The alternative to letting people spout dumb crap is a slippery slope whose gradient rivals Harlech’s notoriously vertical Ffordd Pen Llech in North Wales. In the UK, nine ‘protected characteristics’ are now covered by hate-speech laws, and that list will only expand. Once using the wrong pronoun or stating facts like ‘women don’t have penises’ can get you arrested, your society is no longer free in any meaningful sense.

Though a private US-based company whose policies need not conform to the First Amendment, even Twitter has discovered that enforcing virtue by fiat rapidly becomes a nightmare. In August, the platform proscribed any speech that was ‘dehumanizing’. Thus Trump’s railing last summer about so many immigrants coming from ‘shit holes’ was banned. By January, in an internal slide show used to train moderators, this very same Trump post was used as an example of a seemingly dehumanizing tweet that was still allowed. Earlier this month, in the rollout of the latest version of the ‘dehumanization’ policy, the sample ‘shit holes’ tweet had vanished. So much content potentially falls afoul of this broad, ill-defined prohibition that it now applies only to religious groups. Twits may not compare the followers of any faith to animals, insects, bacteria, or ‘other categories’ — including, we can presume, letterboxes. The policy has shrunk to a war on metaphor.

Hatred is often in the eye of the beholder. Like Boris, I think Muslim women should be free to wear what they like. I also think the burka is a dehumanizing garment that effaces women’s identity, conveys not modesty but shame, covers women in hot climates in stifling black while men wear heat-reflective white, and absurdly flatters the virility of Muslim men, who at the flash of an ankle can’t control their lust. I ask you: is this paragraph ‘hate speech’?

It’s time to give up on the idea that we can legislate niceness. A law against the expression of racist or sexist opinions doesn’t change what goes on in people’s heads; it doesn’t change their hearts. Instead suppression backfires, and makes what we’d like to regard as unacceptable still more virulent. Granted, allowing the expression of bigoted bilge could injure the feelings of some targets. But when ruling earlier this month that Trump couldn’t block fellow Americans from following him on Twitter, federal appeals court judge Barrington D. Parker’s solution to such injury was spot-on: ‘The best response to disfavored speech on matters of public concern is more speech, not less.’ Absent hate speech laws, offended parties might be heartened by the numerous neighbors who rally to their defense.

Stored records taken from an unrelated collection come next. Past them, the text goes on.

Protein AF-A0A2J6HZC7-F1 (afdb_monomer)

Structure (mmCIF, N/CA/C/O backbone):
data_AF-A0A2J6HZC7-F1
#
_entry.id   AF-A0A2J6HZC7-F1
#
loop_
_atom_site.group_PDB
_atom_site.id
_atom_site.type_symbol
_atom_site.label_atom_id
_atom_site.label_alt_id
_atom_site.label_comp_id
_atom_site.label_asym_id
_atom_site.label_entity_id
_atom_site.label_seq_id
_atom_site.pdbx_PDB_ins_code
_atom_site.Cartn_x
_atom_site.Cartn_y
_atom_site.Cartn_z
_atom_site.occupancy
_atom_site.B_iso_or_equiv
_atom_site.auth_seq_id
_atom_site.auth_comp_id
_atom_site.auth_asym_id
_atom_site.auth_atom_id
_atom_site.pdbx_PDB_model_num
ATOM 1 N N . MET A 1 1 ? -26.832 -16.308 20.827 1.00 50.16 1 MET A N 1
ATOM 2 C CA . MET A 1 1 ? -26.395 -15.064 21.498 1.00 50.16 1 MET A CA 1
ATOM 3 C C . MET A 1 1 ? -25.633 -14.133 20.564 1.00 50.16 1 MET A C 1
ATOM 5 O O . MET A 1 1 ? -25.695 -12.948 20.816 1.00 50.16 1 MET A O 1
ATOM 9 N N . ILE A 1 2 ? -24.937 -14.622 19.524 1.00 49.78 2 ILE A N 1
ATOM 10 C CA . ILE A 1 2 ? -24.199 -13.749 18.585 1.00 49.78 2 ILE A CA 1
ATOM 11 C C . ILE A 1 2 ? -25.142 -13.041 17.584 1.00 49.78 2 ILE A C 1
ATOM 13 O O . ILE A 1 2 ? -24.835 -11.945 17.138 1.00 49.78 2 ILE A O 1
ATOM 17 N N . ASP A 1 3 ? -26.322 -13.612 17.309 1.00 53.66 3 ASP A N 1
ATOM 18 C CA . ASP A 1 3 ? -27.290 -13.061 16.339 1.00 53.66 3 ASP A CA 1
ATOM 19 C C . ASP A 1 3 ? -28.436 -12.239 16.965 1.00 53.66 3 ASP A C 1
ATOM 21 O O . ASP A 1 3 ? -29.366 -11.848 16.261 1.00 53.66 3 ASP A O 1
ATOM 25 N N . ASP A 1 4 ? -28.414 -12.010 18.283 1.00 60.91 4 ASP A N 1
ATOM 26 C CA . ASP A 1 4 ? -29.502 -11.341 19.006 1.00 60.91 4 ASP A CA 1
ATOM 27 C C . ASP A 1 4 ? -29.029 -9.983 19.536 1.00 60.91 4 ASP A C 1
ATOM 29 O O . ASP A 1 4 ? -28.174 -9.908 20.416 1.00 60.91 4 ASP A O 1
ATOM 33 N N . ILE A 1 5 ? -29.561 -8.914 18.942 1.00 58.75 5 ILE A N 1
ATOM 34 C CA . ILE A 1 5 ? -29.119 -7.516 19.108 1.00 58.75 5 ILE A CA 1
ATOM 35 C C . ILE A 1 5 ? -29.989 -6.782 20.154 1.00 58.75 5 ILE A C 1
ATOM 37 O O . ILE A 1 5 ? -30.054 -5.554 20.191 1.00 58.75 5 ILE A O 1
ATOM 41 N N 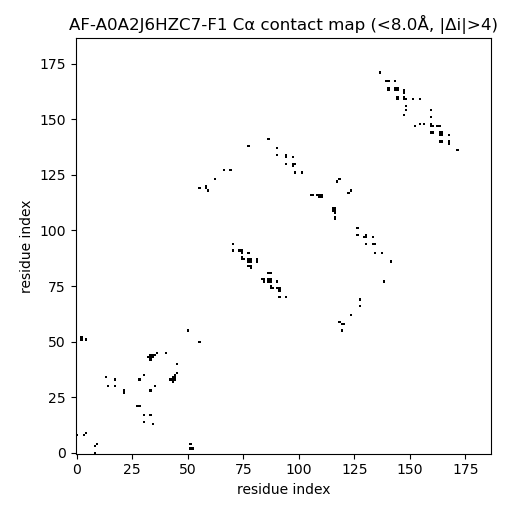. GLY A 1 6 ? -30.754 -7.525 20.959 1.00 66.31 6 GLY A N 1
ATOM 42 C CA . GLY A 1 6 ? -31.674 -6.958 21.941 1.00 66.31 6 GLY A CA 1
ATOM 43 C C . GLY A 1 6 ? -30.962 -6.287 23.122 1.00 66.31 6 GLY A C 1
ATOM 44 O O . GLY A 1 6 ? -29.959 -6.785 23.625 1.00 66.31 6 GLY A O 1
ATOM 45 N N . VAL A 1 7 ? -31.557 -5.208 23.649 1.00 65.56 7 VAL A N 1
ATOM 46 C CA . VAL A 1 7 ? -31.111 -4.477 24.864 1.00 65.56 7 VAL A CA 1
ATOM 47 C C . VAL A 1 7 ? -30.940 -5.406 26.083 1.00 65.56 7 VAL A C 1
ATOM 49 O O . VAL A 1 7 ? -30.170 -5.136 27.009 1.00 65.56 7 VAL A O 1
ATOM 52 N N . GLU A 1 8 ? -31.653 -6.532 26.079 1.00 71.12 8 GLU A N 1
ATOM 53 C CA . GLU A 1 8 ? -31.563 -7.583 27.089 1.00 71.12 8 GLU A CA 1
ATOM 54 C C . GLU A 1 8 ? -30.207 -8.310 27.058 1.00 71.12 8 GLU A C 1
ATOM 56 O O . GLU A 1 8 ? -29.625 -8.564 28.113 1.00 71.12 8 GLU A O 1
ATOM 61 N N . VAL A 1 9 ? -29.647 -8.568 25.870 1.00 74.81 9 VAL A N 1
ATOM 62 C CA . VAL A 1 9 ? -28.339 -9.221 25.704 1.00 74.81 9 VAL A CA 1
ATOM 63 C C . VAL A 1 9 ? -27.220 -8.305 26.190 1.00 74.81 9 VAL A C 1
ATOM 65 O O . VAL A 1 9 ? -26.381 -8.746 26.978 1.00 74.81 9 VAL A O 1
ATOM 68 N N . ASP A 1 10 ? -27.260 -7.022 25.828 1.00 76.25 10 ASP A N 1
ATOM 69 C CA . ASP A 1 10 ? -26.300 -6.017 26.304 1.00 76.25 10 ASP A CA 1
ATOM 70 C C . ASP A 1 10 ? -26.327 -5.886 27.829 1.00 76.25 10 ASP A C 1
ATOM 72 O O . ASP A 1 10 ? -25.284 -5.843 28.484 1.00 76.25 10 ASP A O 1
ATOM 76 N N . SER A 1 11 ? -27.521 -5.896 28.426 1.00 80.62 11 SER A N 1
ATOM 77 C CA . SER A 1 11 ? -27.679 -5.842 29.882 1.00 80.62 11 SER A CA 1
ATOM 78 C C . SER A 1 11 ? -27.084 -7.075 30.569 1.00 80.62 11 SER A C 1
ATOM 80 O O . SER A 1 11 ? -26.414 -6.950 31.596 1.00 80.62 11 SER A O 1
ATOM 82 N N . ILE A 1 12 ? -27.264 -8.268 29.991 1.00 83.31 12 ILE A N 1
ATOM 83 C CA . ILE A 1 12 ? -26.673 -9.517 30.497 1.00 83.31 12 ILE A CA 1
ATOM 84 C C . ILE A 1 12 ? -25.144 -9.488 30.381 1.00 83.31 12 ILE A C 1
ATOM 86 O O . ILE A 1 12 ? -24.448 -9.908 31.311 1.00 83.31 12 ILE A O 1
ATOM 90 N N . VAL A 1 13 ? -24.607 -9.003 29.259 1.00 83.94 13 VAL A N 1
ATOM 91 C CA . VAL A 1 13 ? -23.159 -8.895 29.023 1.00 83.94 13 VAL A CA 1
ATOM 92 C C . VAL A 1 13 ? -22.532 -7.905 30.001 1.00 83.94 13 VAL A C 1
ATOM 94 O O . VAL A 1 13 ? -21.571 -8.258 30.687 1.00 83.94 13 VAL A O 1
ATOM 97 N N . ASN A 1 14 ? -23.123 -6.722 30.160 1.00 86.38 14 ASN A N 1
ATOM 98 C CA . ASN A 1 14 ? -22.655 -5.704 31.098 1.00 86.38 14 ASN A CA 1
ATOM 99 C C . ASN A 1 14 ? -22.724 -6.187 32.550 1.00 86.38 14 ASN A C 1
ATOM 101 O O . ASN A 1 14 ? -21.790 -5.963 33.320 1.00 86.38 14 ASN A O 1
ATOM 105 N N . ALA A 1 15 ? -23.780 -6.911 32.929 1.00 85.56 15 ALA A N 1
ATOM 106 C CA . ALA A 1 15 ? -23.899 -7.497 34.262 1.00 85.56 15 ALA A CA 1
ATOM 107 C C . ALA A 1 15 ? -22.845 -8.587 34.525 1.00 85.56 15 ALA A C 1
ATOM 109 O O . ALA A 1 15 ? -22.318 -8.682 35.638 1.00 85.56 15 ALA A O 1
ATOM 110 N N . LYS A 1 16 ? -22.509 -9.407 33.520 1.00 86.56 16 LYS A N 1
ATOM 111 C CA . LYS A 1 16 ? -21.423 -10.396 33.622 1.00 86.56 16 LYS A CA 1
ATOM 112 C C . LYS A 1 16 ? -20.054 -9.726 33.723 1.00 86.56 16 LYS A C 1
ATOM 114 O O . LYS A 1 16 ? -19.269 -10.115 34.584 1.00 86.56 16 LYS A O 1
ATOM 119 N N . LEU A 1 17 ? -19.796 -8.706 32.903 1.00 85.69 17 LEU A N 1
ATOM 120 C CA . LEU A 1 17 ? -18.575 -7.896 32.953 1.00 85.69 17 LEU A CA 1
ATOM 121 C C . LEU A 1 17 ? -18.396 -7.244 34.325 1.00 85.69 17 LEU A C 1
ATOM 123 O O . LEU A 1 17 ? -17.348 -7.402 34.942 1.00 85.69 17 LEU A O 1
ATOM 127 N N . PHE A 1 18 ? -19.436 -6.586 34.840 1.00 87.38 18 PHE A N 1
ATOM 128 C CA . PHE A 1 18 ? -19.402 -5.956 36.157 1.00 87.38 18 PHE A CA 1
ATOM 129 C C . PHE A 1 18 ? -19.090 -6.967 37.263 1.00 87.38 18 PHE A C 1
ATOM 131 O O . PHE A 1 18 ? -18.191 -6.745 38.067 1.00 87.38 18 PHE A O 1
ATOM 138 N N . ASN A 1 19 ? -19.782 -8.110 37.287 1.00 87.44 19 ASN A N 1
ATOM 139 C CA . ASN A 1 19 ? -19.543 -9.127 38.311 1.00 87.44 19 ASN A CA 1
ATOM 140 C C . ASN A 1 19 ? -18.154 -9.768 38.226 1.00 87.44 19 ASN A C 1
ATOM 142 O O . ASN A 1 19 ? -17.625 -10.146 39.267 1.00 87.44 19 ASN A O 1
ATOM 146 N N . GLY A 1 20 ? -17.579 -9.891 37.028 1.00 85.50 20 GLY A N 1
ATOM 147 C CA . GLY A 1 20 ? -16.225 -10.414 36.841 1.00 85.50 20 GLY A CA 1
ATOM 148 C C . GLY A 1 20 ? -15.122 -9.408 37.177 1.00 85.50 20 GLY A C 1
ATOM 149 O O . GLY A 1 20 ? -14.032 -9.817 37.561 1.00 85.50 20 GLY A O 1
ATOM 150 N N . LEU A 1 21 ? -15.396 -8.107 37.045 1.00 85.12 21 LEU A N 1
ATOM 151 C CA . LEU A 1 21 ? -14.393 -7.047 37.195 1.00 85.12 21 LEU A CA 1
ATOM 152 C C . LEU A 1 21 ? -14.481 -6.286 38.524 1.00 85.12 21 LEU A C 1
ATOM 154 O O . LEU A 1 21 ? -13.496 -5.667 38.915 1.00 85.12 21 LEU A O 1
ATOM 158 N N . LYS A 1 22 ? -15.613 -6.334 39.241 1.00 83.38 22 LYS A N 1
ATOM 159 C CA . LYS A 1 22 ? -15.843 -5.552 40.473 1.00 83.38 22 LYS A CA 1
ATOM 160 C C . LYS A 1 22 ? -14.756 -5.728 41.540 1.00 83.38 22 LYS A C 1
ATOM 162 O O . LYS A 1 22 ? -14.410 -4.755 42.198 1.00 83.38 22 LYS A O 1
ATOM 167 N N . ASP A 1 23 ? -14.191 -6.930 41.667 1.00 84.25 23 ASP A N 1
ATOM 168 C CA . ASP A 1 23 ? -13.189 -7.257 42.690 1.00 84.25 23 ASP A CA 1
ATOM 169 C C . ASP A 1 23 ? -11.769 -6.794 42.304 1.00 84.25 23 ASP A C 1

Now that everyone’s 15 minutes of fame extends to years on end, the digital age has revealed that swaths of our fellows are horrid. The clamor of the internet exposes the depressing prevalence of ignorance, envy, bitterness, rancor, malice, prejudice and stupidity in our midst. Reluctantly, I guess I’d rather know that all that poison is out there than walk the world in delusional innocence — even if knowing that the minds of some portion of my readership look like the burbling primal ooze in Stranger Things makes writing a queasier occupation.

With truly free speech, we strike a bargain: you get to preach atrocities, and I get to say, ‘That’s an atrocity.’ Then I speak what to you is atrocity, and to me is common sense. It’s a good deal. Because the alternative is what the UK has now, and it will only get worse: government systematically legislating not just what we say but what we may believe. I don’t share such a view, but it should still be possible to claim that homosexuality is a sin against God without ending up in jail.